▸ **TASK PROMPT**
Look in the material below for the line holding "ATOM 56 C C". Set it down exactly, with each later line up to and including the line holding "ATOM 88 N N".

+++

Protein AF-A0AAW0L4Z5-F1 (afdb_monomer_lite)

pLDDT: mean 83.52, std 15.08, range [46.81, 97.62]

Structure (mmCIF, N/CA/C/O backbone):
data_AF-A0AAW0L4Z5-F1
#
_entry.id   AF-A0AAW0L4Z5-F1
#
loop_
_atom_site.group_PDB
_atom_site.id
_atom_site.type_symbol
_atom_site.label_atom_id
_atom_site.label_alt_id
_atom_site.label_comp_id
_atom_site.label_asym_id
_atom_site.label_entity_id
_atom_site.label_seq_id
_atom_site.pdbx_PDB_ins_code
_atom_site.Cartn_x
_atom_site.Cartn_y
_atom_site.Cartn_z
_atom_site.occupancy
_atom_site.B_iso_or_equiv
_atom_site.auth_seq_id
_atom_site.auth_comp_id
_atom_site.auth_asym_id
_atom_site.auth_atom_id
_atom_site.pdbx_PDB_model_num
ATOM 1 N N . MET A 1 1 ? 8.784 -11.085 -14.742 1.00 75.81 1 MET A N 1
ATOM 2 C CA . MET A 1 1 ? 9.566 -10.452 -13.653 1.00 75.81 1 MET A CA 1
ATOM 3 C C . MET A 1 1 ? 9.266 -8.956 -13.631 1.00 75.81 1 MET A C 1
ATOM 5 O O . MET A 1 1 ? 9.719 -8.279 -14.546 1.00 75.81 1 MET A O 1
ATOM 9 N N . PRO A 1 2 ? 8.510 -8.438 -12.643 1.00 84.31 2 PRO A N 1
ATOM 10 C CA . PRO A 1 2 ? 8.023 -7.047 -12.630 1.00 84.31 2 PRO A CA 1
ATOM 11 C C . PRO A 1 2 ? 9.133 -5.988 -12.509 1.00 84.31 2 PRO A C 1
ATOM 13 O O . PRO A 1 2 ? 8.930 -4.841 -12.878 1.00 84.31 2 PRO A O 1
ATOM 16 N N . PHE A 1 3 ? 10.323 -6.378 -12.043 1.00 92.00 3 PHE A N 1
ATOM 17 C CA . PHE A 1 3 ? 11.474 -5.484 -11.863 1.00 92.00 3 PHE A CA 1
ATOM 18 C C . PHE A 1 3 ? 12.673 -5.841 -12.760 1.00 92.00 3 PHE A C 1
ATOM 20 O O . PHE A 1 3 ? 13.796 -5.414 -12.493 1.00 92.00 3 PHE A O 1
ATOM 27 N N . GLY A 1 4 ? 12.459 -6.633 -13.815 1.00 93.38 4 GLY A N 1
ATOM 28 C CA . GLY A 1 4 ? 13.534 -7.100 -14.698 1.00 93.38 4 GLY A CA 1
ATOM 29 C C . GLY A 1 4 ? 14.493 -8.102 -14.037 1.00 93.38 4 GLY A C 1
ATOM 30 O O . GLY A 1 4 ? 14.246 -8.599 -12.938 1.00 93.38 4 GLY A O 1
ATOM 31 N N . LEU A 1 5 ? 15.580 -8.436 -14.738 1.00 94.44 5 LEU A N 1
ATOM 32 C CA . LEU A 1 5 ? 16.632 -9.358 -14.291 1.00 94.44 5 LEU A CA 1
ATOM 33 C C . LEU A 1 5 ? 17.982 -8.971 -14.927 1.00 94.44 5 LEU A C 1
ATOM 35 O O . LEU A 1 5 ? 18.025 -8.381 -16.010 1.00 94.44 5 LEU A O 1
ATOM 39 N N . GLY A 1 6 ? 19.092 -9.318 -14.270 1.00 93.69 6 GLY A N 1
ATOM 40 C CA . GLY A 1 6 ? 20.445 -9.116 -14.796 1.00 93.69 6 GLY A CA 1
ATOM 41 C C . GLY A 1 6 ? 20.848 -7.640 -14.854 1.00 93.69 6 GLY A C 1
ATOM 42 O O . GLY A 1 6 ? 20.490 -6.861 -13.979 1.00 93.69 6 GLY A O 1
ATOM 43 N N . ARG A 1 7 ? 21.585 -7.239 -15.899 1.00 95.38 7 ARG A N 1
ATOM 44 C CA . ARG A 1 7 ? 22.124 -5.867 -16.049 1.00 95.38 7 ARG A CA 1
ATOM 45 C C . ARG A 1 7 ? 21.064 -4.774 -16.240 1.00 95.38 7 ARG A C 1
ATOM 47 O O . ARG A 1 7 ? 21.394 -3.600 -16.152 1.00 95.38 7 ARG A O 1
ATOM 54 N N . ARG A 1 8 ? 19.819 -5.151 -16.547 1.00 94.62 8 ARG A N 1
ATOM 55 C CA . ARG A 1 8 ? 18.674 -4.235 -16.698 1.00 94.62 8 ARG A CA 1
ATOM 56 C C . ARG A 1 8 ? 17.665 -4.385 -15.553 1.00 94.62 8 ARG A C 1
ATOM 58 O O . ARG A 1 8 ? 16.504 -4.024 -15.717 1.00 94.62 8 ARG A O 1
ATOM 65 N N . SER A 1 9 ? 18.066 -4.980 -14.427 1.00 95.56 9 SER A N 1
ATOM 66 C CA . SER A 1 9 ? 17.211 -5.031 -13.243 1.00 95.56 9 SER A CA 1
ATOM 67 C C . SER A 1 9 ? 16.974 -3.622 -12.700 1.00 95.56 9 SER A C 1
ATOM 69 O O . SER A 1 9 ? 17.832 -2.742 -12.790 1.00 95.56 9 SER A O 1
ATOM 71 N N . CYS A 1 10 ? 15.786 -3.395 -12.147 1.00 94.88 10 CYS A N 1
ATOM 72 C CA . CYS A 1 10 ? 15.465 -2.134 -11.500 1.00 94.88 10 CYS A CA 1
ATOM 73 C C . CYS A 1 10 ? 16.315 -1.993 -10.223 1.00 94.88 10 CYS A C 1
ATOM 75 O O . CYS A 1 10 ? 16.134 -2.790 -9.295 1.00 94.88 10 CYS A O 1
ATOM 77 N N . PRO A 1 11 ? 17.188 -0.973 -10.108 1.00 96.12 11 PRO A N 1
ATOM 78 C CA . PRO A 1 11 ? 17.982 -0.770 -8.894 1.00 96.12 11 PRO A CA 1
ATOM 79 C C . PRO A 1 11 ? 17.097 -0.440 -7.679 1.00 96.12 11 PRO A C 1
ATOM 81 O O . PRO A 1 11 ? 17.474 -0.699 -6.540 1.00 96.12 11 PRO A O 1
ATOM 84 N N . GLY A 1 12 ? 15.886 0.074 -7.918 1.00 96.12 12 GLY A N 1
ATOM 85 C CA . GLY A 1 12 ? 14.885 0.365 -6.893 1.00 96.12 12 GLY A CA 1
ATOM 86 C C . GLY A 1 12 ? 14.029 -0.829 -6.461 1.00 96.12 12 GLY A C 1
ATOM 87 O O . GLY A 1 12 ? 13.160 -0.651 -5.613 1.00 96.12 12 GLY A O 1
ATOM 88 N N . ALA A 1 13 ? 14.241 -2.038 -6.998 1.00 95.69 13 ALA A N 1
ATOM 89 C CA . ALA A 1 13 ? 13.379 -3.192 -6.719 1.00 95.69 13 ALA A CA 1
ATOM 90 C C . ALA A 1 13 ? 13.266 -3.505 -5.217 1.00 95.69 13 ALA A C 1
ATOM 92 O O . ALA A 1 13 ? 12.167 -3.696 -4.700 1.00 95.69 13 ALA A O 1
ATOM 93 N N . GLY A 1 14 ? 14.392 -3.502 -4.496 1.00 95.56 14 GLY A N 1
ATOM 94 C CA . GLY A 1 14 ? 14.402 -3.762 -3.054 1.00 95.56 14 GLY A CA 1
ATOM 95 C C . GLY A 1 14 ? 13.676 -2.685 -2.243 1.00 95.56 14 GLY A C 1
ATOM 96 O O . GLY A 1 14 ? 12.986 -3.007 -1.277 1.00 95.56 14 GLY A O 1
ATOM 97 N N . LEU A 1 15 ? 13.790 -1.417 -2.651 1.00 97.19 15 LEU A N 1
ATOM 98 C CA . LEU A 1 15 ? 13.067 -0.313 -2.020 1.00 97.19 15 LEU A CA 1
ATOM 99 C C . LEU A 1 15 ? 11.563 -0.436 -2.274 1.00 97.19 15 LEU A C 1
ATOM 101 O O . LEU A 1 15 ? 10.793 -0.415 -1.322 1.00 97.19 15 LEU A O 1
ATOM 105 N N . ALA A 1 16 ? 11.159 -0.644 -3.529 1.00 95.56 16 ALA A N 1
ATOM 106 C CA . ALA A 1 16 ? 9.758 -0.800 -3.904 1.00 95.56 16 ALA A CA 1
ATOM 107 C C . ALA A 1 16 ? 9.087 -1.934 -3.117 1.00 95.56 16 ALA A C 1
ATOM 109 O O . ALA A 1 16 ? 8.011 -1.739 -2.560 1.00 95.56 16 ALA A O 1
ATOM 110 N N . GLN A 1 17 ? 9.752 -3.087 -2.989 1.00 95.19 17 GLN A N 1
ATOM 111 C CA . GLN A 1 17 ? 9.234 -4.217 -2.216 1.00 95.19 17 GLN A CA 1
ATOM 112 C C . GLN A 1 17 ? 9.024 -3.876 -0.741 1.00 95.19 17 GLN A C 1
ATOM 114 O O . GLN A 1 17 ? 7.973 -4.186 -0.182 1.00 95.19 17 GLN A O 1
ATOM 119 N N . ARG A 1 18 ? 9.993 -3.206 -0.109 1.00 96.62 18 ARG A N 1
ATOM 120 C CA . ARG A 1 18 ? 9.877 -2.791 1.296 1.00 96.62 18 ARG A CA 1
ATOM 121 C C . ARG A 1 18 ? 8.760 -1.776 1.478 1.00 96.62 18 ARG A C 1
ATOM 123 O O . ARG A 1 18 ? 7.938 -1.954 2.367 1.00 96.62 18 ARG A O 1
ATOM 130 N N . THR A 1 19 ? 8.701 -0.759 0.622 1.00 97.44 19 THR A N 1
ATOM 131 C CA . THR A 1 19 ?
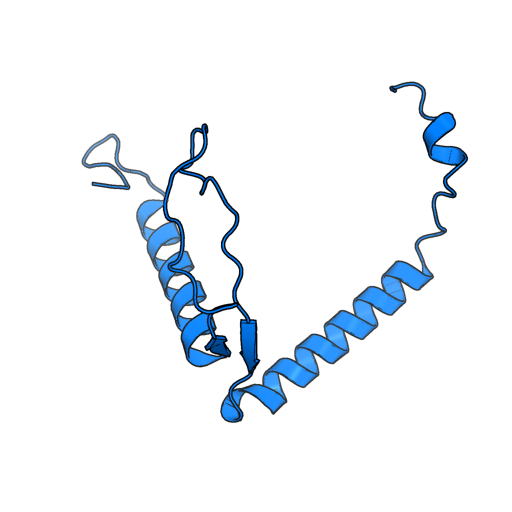 7.668 0.274 0.692 1.00 97.44 19 THR A CA 1
ATOM 132 C C . THR A 1 19 ? 6.285 -0.332 0.511 1.00 97.44 19 THR A C 1
ATOM 134 O O . THR A 1 19 ? 5.449 -0.141 1.382 1.00 97.44 19 THR A O 1
ATOM 137 N N . VAL A 1 20 ? 6.056 -1.120 -0.544 1.00 96.44 20 VAL A N 1
ATOM 138 C CA . VAL A 1 20 ? 4.752 -1.758 -0.800 1.00 96.44 20 VAL A CA 1
ATOM 139 C C . VAL A 1 20 ? 4.362 -2.712 0.329 1.00 96.44 20 VAL A C 1
ATOM 141 O O . VAL A 1 20 ? 3.215 -2.709 0.762 1.00 96.44 20 VAL A O 1
ATOM 144 N N . SER A 1 21 ? 5.304 -3.502 0.850 1.00 97.50 21 SER A N 1
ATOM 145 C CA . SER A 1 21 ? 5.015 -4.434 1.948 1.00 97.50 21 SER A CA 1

+++

▸ **SOLVED EXERCISE**
ATOM 56 C C . ARG A 1 8 ? 17.665 -4.385 -15.553 1.00 94.62 8 ARG A C 1
ATOM 58 O O . ARG A 1 8 ? 16.504 -4.024 -15.717 1.00 94.62 8 ARG A O 1
ATOM 65 N N . SER A 1 9 ? 18.066 -4.980 -14.427 1.00 95.56 9 SER A N 1
ATOM 66 C CA . SER A 1 9 ? 17.211 -5.031 -13.243 1.00 95.56 9 SER A CA 1
ATOM 67 C C . SER A 1 9 ? 16.974 -3.622 -12.700 1.00 95.56 9 SER A C 1
ATOM 69 O O . SER A 1 9 ? 17.832 -2.742 -12.790 1.00 95.56 9 SER A O 1
ATOM 71 N N . CYS A 1 10 ? 15.786 -3.395 -12.147 1.00 94.88 10 CYS A N 1
ATOM 72 C CA . CYS A 1 10 ? 15.465 -2.134 -11.500 1.00 94.88 10 CYS A CA 1
ATOM 73 C C . CYS A 1 10 ? 16.315 -1.993 -10.223 1.00 94.88 10 CYS A C 1
ATOM 75 O O . CYS A 1 10 ? 16.134 -2.790 -9.295 1.00 94.88 10 CYS A O 1
ATOM 77 N N . PRO A 1 11 ? 17.188 -0.973 -10.108 1.00 96.12 11 PRO A N 1
ATOM 78 C CA . PRO A 1 11 ? 17.982 -0.770 -8.894 1.00 96.12 11 PRO A CA 1
ATOM 79 C C . PRO A 1 11 ? 17.097 -0.440 -7.679 1.00 96.12 11 PRO A C 1
ATOM 81 O O . PRO A 1 11 ? 17.474 -0.699 -6.540 1.00 96.12 11 PRO A O 1
ATOM 84 N N . GLY A 1 12 ? 15.886 0.074 -7.918 1.00 96.12 12 GLY A N 1
ATOM 85 C CA . GLY A 1 12 ? 14.885 0.365 -6.893 1.00 96.12 12 GLY A CA 1
ATOM 86 C C . GLY A 1 12 ? 14.029 -0.829 -6.461 1.00 96.12 12 GLY A C 1
ATOM 87 O O . GLY A 1 12 ? 13.160 -0.651 -5.613 1.00 96.12 12 GLY A O 1
ATOM 88 N N . ALA A 1 13 ? 14.241 -2.038 -6.998 1.00 95.69 13 ALA A N 1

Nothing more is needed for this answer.